Collateral attack may be used to challenge a default judgment.  Collateral attack is founded on the principle that, if the plaintiff’s choice of forum was so unfair as to violate the defendant’s right to due process, defendant’s refusal to participate in the action should not preclude him from later challenging the court’s personal jurisdiction over him.  [See Insurance Corp. of Ireland, Ltd. v.

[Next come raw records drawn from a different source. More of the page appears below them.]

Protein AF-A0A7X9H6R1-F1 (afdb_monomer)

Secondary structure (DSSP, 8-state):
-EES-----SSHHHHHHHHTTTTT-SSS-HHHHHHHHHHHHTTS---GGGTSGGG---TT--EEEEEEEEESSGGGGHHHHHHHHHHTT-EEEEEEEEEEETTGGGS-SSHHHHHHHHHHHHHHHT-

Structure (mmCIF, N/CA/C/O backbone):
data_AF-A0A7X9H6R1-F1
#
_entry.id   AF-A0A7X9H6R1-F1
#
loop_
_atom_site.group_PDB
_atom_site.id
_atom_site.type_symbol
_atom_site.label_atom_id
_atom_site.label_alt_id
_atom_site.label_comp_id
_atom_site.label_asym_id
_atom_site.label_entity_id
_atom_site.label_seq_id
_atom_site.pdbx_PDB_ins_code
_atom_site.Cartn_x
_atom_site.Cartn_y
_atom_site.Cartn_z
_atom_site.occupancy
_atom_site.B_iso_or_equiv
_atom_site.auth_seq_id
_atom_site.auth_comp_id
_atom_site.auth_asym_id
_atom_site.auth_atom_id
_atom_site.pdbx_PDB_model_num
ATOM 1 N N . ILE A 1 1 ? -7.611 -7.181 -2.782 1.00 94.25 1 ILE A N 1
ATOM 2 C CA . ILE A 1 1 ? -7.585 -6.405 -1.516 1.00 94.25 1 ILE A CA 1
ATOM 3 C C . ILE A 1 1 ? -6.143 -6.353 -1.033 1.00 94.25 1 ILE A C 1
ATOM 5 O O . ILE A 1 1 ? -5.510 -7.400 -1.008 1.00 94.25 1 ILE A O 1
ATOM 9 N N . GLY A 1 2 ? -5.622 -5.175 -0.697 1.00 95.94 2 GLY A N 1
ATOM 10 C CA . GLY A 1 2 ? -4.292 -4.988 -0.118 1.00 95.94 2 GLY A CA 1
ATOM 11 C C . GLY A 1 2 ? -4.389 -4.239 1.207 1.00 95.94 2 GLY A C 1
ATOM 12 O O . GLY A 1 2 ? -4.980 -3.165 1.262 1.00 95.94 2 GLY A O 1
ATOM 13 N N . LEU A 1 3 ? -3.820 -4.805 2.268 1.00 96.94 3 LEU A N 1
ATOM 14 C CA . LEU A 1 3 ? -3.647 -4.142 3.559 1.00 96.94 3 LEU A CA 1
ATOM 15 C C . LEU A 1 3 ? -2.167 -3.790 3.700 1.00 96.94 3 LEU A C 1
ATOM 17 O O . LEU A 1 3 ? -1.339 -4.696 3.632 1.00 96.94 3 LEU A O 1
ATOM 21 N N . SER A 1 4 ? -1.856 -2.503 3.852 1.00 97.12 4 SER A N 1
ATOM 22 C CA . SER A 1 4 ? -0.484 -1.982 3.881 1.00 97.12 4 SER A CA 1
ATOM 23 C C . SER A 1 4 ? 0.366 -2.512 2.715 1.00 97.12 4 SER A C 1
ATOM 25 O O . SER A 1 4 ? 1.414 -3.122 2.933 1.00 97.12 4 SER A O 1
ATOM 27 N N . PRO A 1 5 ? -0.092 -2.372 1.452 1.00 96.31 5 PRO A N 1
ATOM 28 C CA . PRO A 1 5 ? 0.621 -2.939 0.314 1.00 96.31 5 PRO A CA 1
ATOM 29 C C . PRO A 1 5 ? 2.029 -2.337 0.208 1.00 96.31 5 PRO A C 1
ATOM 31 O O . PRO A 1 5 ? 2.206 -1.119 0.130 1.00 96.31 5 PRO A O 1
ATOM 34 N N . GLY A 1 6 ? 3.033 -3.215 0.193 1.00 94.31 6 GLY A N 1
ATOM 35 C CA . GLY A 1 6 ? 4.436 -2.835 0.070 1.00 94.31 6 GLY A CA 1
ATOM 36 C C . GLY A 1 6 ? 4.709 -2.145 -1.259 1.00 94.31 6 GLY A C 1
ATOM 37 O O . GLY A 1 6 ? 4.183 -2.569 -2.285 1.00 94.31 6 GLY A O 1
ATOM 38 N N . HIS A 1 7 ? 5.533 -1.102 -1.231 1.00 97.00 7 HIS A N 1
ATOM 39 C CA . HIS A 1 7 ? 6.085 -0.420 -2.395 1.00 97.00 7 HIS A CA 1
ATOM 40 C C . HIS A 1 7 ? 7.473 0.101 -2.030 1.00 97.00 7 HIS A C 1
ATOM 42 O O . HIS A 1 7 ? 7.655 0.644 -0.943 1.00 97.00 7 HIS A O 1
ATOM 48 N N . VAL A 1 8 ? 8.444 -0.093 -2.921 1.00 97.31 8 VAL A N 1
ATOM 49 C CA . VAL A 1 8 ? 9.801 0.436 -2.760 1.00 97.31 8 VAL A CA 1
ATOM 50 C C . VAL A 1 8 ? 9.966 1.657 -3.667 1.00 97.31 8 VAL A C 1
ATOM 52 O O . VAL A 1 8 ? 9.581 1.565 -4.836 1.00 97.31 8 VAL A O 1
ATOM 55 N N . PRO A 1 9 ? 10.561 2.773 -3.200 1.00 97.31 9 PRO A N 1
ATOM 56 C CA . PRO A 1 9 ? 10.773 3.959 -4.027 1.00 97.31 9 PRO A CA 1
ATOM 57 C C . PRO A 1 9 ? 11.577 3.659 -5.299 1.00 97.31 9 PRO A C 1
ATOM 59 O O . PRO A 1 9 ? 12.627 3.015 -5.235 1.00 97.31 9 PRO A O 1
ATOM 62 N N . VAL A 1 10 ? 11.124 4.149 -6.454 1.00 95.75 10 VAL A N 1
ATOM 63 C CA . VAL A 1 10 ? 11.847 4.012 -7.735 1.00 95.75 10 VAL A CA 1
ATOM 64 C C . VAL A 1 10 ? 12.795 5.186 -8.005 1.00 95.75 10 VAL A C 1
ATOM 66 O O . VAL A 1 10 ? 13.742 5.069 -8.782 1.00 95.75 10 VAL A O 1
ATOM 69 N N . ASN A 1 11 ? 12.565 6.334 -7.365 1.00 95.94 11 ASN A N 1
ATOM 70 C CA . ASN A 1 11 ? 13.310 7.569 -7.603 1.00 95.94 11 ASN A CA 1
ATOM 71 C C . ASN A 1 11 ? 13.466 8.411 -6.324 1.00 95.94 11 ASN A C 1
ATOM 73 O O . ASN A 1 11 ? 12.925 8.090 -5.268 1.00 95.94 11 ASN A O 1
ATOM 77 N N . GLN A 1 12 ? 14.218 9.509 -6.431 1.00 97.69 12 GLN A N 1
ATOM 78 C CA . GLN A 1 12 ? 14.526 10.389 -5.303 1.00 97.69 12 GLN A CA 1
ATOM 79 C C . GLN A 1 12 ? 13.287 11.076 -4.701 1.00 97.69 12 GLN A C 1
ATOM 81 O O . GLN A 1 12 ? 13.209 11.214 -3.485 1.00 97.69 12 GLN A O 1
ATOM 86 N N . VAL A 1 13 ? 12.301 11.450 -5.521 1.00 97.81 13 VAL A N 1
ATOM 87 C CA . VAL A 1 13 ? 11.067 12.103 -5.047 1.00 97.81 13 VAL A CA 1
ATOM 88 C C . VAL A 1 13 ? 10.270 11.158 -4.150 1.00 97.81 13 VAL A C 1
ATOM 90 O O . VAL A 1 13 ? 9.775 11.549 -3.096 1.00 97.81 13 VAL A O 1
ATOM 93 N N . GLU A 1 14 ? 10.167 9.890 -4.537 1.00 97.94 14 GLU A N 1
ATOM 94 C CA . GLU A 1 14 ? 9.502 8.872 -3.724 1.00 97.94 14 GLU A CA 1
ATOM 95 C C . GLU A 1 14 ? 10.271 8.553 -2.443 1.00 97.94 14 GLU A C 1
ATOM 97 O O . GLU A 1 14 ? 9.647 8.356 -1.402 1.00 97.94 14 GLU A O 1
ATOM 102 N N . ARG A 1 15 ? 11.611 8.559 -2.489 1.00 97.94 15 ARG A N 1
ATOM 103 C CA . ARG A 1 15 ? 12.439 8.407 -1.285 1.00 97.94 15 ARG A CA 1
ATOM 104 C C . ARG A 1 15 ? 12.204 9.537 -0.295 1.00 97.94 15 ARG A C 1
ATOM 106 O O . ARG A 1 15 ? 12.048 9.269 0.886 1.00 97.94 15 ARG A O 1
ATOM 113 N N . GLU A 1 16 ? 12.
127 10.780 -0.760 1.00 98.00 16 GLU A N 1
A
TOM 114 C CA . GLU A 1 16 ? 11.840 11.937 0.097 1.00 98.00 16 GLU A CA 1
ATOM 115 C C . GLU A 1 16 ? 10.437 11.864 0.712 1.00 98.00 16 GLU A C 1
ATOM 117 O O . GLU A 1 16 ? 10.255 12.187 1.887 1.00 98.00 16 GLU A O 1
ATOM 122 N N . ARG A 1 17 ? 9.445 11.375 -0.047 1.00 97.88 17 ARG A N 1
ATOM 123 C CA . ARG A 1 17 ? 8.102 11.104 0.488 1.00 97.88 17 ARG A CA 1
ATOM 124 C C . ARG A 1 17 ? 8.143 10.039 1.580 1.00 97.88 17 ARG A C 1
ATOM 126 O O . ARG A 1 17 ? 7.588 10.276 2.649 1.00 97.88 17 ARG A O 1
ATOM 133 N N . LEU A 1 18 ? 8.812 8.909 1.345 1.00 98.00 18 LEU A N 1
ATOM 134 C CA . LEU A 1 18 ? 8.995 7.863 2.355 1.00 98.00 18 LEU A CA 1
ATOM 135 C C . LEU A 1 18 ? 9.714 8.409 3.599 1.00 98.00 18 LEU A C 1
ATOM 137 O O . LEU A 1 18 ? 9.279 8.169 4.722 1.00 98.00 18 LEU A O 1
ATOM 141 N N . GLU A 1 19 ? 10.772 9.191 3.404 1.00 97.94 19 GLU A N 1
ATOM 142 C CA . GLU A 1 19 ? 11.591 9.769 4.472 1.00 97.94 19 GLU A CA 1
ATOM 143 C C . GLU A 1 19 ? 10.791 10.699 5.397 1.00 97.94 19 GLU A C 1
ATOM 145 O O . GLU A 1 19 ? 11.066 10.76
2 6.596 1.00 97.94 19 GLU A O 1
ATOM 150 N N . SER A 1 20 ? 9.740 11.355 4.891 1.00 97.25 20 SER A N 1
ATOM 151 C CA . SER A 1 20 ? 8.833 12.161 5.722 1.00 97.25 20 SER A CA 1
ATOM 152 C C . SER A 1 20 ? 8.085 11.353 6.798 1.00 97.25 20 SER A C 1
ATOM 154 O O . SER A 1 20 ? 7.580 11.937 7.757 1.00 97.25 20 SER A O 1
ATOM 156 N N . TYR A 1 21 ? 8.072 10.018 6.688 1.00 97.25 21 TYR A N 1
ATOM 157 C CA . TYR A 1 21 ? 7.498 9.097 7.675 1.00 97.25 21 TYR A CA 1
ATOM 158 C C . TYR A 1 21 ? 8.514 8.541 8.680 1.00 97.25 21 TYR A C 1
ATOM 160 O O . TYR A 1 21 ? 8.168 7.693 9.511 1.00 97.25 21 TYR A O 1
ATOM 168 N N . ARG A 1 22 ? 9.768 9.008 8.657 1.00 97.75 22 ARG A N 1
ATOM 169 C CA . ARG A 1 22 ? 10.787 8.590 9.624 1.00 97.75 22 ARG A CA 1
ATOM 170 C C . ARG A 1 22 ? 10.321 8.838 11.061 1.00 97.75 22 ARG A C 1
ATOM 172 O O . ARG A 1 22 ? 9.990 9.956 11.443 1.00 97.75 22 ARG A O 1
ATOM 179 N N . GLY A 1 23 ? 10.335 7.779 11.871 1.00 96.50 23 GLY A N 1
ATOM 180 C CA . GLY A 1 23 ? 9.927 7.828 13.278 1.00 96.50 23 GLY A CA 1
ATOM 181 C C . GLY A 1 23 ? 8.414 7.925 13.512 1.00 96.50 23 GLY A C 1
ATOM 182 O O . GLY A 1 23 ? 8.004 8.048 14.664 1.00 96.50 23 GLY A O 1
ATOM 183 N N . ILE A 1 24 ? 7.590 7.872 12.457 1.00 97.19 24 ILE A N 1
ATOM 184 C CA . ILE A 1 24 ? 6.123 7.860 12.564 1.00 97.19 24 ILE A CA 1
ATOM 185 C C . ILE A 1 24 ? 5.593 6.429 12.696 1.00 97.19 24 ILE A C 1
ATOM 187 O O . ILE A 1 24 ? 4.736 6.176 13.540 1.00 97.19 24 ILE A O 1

Compagnie des Bauxites de Guinee, 456 U.S. 694 (1982)]  

 

[2] Extraordinary Relief

 

When the time for direct attack on the judgment by motion for judgment as a matter of law, for a new trial or by appeal has expired, a party may still seek extraordinary relief from the judgment by a FRCP 60 motion.

 

At any time after the judgment a party may seek correction of “clerical mistakes in judgments, orders or other parts of the record.”  [FRCP 60(a)] 

 

No later than one year from judgment, a party may seek relief under FRCP 60(b) based on:

            (1) mistake, inadvertence, surprise, or excusable neglect.

(2) newly discovered evidence which by due diligence could not have been discovered in time to move for a new trial under FRCP 59(b).

(3) fraud, misrepresentation, or other misconduct of an adverse party.

 

FRCP 60(b) furthermore provides for relief upon motion brought within a reasonable time where:

(1) the judgment is void;

(2) the judgment has been satisfied, released, or discharged, or a prior judgment upon which it is based has been reversed or otherwise vacated, or it is no longer equitable that the judgment should have prospective application; or

(3) any other reason justifying relief from the operation of the judgment.

 

[3] Amendment

 

Within 10 days of entry of the judgment, a party may make a motion to amend the judgment, pursuant to FRCP 59(e).